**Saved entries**

=== Begin Enclosure ===

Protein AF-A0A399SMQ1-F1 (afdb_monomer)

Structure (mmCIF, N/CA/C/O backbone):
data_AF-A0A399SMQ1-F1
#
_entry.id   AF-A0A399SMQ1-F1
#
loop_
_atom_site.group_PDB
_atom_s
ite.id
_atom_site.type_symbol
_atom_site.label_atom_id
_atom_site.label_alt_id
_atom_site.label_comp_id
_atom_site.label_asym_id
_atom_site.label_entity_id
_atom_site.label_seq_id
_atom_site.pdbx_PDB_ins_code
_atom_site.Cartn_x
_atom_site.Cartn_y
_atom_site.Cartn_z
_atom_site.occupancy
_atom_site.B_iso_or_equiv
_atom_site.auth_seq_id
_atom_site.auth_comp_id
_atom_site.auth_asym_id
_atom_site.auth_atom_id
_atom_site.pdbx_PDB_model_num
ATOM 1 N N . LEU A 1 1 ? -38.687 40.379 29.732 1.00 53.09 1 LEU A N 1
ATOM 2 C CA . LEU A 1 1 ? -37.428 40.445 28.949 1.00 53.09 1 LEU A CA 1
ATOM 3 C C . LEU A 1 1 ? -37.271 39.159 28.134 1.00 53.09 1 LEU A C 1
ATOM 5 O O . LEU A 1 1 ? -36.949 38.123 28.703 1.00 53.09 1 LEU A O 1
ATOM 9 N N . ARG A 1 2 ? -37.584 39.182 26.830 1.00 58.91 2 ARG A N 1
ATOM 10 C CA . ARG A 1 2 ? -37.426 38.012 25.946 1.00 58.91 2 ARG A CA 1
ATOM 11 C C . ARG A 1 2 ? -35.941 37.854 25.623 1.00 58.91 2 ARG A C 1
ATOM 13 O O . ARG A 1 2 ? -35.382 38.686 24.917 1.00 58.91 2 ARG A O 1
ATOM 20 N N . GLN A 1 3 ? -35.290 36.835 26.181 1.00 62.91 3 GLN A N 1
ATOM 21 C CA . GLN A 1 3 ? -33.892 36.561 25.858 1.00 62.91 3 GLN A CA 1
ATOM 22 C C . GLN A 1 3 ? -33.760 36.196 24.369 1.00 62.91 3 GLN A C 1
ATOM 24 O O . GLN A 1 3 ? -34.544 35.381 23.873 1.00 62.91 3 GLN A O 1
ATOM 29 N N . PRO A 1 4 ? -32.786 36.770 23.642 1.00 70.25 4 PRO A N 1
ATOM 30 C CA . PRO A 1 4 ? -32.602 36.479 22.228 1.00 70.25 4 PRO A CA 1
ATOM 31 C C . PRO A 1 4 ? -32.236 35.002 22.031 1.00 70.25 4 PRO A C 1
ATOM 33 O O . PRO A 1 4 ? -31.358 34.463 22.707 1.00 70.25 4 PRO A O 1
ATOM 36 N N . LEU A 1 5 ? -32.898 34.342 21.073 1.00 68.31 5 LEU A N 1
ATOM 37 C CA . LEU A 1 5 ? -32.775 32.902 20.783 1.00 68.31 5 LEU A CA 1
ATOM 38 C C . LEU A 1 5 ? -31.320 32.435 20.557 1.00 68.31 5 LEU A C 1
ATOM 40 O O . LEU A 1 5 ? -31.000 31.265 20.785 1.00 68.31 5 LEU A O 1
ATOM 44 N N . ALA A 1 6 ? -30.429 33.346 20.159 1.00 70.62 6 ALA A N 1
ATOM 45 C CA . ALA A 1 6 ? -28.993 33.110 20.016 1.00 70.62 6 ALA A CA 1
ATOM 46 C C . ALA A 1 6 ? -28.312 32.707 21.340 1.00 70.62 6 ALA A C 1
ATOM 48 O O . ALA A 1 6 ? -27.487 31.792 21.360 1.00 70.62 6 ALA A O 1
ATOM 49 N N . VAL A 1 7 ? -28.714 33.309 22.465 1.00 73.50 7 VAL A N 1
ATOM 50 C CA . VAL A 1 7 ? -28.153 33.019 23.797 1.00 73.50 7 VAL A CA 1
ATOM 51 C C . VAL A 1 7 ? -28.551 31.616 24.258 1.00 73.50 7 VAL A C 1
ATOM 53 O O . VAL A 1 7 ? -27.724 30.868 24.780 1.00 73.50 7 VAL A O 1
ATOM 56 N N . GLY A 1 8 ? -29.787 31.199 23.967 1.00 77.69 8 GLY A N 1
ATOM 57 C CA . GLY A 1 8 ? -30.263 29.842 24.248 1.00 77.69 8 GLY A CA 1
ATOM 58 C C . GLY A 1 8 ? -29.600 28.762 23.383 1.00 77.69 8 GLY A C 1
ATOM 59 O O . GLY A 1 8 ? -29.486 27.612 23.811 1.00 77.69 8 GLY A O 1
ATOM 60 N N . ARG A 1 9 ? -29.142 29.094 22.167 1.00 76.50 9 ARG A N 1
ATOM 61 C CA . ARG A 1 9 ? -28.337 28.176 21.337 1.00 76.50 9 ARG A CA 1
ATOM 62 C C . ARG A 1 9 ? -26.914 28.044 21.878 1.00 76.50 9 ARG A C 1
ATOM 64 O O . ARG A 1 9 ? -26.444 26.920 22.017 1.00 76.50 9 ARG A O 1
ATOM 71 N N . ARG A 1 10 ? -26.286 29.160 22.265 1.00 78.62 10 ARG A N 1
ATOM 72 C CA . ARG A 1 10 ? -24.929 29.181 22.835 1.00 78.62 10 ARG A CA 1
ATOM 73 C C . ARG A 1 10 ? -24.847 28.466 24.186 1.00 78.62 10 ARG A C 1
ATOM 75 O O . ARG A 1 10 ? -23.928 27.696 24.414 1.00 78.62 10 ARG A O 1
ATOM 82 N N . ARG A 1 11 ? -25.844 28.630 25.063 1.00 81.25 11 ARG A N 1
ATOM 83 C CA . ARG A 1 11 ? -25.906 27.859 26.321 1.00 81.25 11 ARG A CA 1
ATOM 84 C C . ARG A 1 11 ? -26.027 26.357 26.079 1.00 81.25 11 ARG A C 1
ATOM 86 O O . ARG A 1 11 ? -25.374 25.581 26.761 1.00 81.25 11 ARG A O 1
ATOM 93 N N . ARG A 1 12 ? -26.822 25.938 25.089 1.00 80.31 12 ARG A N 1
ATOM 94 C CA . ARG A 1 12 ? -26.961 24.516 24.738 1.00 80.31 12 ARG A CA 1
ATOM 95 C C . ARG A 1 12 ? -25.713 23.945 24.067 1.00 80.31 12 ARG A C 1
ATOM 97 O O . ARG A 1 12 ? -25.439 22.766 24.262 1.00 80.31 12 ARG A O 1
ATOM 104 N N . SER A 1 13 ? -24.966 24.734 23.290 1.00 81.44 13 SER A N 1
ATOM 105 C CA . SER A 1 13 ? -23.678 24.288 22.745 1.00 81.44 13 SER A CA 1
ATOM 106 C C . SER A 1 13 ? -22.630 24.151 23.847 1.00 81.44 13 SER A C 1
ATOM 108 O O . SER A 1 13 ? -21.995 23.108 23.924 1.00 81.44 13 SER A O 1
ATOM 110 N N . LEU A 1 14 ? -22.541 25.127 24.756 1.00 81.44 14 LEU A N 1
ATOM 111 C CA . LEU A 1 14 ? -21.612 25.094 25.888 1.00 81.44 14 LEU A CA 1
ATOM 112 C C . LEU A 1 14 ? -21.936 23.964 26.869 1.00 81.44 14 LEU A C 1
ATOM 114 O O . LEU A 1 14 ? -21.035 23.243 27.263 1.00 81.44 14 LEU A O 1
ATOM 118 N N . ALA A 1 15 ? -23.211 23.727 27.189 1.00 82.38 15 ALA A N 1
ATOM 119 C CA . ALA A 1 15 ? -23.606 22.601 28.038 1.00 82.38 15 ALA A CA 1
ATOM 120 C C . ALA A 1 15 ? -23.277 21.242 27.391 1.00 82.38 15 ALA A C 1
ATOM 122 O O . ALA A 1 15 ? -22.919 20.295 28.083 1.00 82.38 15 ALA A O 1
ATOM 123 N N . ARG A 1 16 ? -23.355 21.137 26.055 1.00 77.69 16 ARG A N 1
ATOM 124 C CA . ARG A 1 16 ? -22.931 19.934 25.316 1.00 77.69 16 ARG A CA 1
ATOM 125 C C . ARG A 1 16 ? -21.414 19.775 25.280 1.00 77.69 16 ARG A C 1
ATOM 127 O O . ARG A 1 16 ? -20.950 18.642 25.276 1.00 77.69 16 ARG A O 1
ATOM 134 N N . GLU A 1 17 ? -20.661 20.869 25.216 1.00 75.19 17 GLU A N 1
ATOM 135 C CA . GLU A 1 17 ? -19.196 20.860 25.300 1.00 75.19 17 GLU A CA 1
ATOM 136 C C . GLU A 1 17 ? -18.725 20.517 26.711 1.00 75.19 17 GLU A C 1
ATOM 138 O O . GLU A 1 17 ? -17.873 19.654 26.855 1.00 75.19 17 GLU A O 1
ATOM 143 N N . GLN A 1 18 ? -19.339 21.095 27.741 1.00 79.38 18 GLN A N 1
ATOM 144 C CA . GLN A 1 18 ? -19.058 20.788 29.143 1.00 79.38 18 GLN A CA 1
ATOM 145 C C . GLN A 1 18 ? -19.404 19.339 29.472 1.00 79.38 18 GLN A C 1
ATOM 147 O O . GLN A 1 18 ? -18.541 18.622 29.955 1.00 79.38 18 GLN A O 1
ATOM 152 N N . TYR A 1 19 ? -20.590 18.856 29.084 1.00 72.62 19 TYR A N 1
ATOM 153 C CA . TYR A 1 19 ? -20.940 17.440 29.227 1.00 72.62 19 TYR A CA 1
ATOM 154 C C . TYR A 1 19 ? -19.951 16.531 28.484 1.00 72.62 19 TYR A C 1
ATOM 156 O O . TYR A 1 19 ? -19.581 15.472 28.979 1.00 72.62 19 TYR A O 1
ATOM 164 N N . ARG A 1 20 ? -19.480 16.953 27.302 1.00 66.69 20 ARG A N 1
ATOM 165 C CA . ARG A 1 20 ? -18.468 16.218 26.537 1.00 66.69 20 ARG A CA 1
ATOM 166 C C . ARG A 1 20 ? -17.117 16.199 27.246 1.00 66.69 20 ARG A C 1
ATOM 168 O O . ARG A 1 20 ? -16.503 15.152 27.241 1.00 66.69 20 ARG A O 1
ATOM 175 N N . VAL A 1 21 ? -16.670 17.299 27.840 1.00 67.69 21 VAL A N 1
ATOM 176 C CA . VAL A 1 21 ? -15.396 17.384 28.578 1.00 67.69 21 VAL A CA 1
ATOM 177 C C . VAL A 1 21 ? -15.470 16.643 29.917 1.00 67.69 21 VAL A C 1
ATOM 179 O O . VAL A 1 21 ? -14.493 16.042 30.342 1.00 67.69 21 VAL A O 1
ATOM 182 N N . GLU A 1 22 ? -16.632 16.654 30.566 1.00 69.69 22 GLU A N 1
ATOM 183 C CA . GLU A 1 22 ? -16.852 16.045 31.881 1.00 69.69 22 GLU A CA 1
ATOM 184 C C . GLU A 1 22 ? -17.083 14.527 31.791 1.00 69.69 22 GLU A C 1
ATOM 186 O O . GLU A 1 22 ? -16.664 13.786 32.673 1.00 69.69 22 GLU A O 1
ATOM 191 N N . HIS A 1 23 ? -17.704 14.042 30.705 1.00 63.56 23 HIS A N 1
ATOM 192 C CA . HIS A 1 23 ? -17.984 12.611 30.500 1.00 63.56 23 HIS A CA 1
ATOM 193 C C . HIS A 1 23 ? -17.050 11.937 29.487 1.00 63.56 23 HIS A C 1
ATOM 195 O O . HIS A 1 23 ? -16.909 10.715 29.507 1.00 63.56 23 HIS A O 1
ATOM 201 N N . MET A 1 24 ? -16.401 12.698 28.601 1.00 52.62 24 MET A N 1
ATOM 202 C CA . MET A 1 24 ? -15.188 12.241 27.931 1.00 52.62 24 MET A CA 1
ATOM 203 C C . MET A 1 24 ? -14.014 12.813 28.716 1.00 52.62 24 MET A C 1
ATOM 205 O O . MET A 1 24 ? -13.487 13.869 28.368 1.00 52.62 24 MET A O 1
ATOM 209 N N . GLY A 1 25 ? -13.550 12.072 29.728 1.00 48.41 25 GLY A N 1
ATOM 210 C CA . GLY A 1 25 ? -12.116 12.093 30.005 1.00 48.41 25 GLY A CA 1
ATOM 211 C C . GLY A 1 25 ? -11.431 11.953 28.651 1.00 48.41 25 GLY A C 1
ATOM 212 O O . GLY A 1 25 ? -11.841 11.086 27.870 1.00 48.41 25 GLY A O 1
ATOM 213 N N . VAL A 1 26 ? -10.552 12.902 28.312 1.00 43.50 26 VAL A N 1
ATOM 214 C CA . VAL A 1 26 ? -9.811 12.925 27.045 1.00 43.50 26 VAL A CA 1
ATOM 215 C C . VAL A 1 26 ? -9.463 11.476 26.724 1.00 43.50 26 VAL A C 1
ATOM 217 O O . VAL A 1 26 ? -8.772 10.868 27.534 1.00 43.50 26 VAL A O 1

=== End Enclosure ===
=== Begin Enclosure ===

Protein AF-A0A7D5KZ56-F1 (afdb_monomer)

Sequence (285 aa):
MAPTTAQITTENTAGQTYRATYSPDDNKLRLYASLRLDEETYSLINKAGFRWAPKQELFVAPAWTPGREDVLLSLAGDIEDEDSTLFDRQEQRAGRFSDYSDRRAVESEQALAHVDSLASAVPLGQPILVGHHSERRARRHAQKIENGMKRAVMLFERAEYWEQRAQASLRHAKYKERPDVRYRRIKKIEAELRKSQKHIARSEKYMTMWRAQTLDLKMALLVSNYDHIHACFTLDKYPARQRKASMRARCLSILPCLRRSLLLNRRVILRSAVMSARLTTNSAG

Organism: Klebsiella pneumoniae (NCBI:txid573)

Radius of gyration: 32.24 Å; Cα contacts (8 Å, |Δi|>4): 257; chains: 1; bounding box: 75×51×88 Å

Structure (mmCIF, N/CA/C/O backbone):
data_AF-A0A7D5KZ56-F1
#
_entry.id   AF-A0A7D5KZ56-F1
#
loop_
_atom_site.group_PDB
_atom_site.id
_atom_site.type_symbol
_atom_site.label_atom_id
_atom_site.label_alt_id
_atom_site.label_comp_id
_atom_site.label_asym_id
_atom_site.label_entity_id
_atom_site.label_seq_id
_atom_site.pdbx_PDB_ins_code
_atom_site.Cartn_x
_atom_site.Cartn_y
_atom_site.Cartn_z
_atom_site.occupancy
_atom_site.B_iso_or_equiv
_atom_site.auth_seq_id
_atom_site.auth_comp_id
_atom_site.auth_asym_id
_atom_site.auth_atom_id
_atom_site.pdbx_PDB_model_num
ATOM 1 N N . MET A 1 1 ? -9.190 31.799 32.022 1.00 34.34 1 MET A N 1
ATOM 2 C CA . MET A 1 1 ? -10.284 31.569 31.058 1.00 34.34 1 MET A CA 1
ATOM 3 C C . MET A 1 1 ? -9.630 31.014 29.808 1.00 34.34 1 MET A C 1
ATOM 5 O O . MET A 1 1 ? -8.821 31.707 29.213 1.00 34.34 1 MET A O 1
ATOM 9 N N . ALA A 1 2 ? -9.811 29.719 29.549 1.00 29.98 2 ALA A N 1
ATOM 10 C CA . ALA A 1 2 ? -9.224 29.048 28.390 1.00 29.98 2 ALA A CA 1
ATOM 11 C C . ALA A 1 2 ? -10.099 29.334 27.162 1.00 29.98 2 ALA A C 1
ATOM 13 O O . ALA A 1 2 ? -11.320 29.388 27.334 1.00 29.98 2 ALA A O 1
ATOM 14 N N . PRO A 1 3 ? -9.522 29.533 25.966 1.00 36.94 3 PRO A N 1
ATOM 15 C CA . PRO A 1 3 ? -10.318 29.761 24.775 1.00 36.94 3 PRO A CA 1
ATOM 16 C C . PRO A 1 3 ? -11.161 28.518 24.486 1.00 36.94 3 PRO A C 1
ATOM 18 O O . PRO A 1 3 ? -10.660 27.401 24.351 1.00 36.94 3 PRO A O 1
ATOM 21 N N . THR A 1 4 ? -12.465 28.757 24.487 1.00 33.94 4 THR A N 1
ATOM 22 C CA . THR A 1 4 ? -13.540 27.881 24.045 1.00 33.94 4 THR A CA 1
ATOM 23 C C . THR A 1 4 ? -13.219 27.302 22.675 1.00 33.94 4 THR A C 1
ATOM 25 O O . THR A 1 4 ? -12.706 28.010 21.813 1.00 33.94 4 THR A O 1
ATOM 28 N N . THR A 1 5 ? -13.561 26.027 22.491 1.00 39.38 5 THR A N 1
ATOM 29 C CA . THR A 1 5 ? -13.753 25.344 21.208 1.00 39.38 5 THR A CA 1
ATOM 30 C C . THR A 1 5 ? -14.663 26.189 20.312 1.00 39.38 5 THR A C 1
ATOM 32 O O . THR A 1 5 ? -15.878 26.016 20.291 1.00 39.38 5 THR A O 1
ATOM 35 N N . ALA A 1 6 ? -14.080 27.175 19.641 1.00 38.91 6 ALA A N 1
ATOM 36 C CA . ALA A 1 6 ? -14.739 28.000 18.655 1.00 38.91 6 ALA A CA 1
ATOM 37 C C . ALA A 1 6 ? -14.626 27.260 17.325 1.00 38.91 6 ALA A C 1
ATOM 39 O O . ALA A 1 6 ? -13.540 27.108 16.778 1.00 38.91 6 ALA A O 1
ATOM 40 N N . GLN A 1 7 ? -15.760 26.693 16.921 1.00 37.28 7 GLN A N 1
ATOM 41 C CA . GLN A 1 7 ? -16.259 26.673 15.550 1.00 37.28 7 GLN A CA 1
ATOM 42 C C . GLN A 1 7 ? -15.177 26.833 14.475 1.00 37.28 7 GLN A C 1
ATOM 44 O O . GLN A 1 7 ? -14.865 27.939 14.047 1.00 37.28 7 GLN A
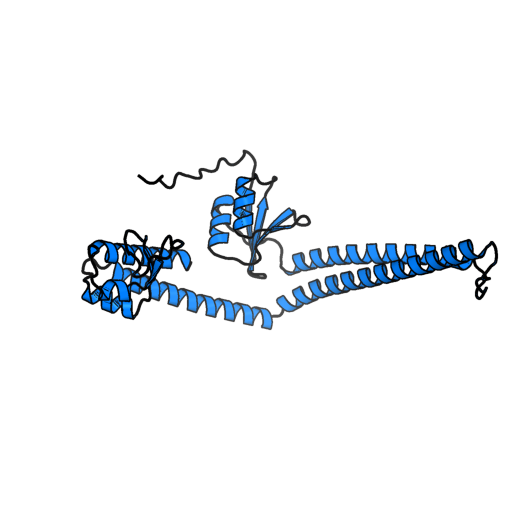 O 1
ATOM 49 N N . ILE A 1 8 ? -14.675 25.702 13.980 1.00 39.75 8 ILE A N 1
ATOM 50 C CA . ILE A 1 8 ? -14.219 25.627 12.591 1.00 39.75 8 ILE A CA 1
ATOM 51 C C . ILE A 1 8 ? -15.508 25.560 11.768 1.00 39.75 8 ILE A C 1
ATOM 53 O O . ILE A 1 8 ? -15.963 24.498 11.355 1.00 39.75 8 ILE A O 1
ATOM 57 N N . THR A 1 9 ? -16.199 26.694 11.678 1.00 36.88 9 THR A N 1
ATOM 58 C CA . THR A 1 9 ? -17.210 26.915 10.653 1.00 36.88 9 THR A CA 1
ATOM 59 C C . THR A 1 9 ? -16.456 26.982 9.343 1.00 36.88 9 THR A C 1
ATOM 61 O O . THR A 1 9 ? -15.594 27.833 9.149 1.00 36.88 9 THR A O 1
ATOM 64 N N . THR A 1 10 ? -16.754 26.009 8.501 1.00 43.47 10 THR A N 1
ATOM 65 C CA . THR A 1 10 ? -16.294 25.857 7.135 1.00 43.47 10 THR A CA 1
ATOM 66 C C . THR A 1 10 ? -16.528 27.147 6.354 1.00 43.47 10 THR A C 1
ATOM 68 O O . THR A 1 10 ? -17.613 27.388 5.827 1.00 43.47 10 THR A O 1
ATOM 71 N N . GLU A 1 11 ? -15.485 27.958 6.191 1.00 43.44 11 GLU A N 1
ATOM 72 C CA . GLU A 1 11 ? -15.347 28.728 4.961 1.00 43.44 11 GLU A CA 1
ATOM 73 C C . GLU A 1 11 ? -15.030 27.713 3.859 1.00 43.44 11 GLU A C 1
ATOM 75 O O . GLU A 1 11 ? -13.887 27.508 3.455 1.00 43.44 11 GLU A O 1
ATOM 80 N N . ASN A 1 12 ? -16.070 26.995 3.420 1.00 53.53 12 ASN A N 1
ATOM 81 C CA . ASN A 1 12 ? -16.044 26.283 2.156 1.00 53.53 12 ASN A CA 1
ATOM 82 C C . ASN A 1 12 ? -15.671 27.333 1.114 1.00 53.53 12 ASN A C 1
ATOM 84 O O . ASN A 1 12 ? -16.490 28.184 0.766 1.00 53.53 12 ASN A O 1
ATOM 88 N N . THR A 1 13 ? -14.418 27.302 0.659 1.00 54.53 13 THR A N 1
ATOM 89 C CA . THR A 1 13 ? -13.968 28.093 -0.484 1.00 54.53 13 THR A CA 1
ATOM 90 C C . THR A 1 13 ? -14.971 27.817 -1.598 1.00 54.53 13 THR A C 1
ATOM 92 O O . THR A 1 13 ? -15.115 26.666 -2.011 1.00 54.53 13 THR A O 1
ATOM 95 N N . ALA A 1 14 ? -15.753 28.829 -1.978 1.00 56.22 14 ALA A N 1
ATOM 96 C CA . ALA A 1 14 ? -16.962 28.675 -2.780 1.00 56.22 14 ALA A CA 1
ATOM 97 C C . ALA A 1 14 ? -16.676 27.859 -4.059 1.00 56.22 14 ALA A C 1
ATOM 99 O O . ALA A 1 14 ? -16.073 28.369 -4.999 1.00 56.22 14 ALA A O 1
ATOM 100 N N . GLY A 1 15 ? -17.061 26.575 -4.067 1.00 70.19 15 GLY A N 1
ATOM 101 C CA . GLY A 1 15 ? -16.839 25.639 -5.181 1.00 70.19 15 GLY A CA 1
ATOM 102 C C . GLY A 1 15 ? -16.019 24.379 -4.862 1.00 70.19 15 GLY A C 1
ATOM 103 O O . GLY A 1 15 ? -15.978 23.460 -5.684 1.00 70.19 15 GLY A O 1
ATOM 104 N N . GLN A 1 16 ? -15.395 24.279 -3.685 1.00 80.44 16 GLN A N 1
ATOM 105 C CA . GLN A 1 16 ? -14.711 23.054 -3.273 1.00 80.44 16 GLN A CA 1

=== End Enclosure ===

**ACTIVITY**
What lines in the data hold the word "Protein"? Return them.

**EXERCISE RESPONSE**
Protein AF-A0A399SMQ1-F1 (afdb_monomer)
Protein AF-A0A7D5KZ56-F1 (afdb_monomer)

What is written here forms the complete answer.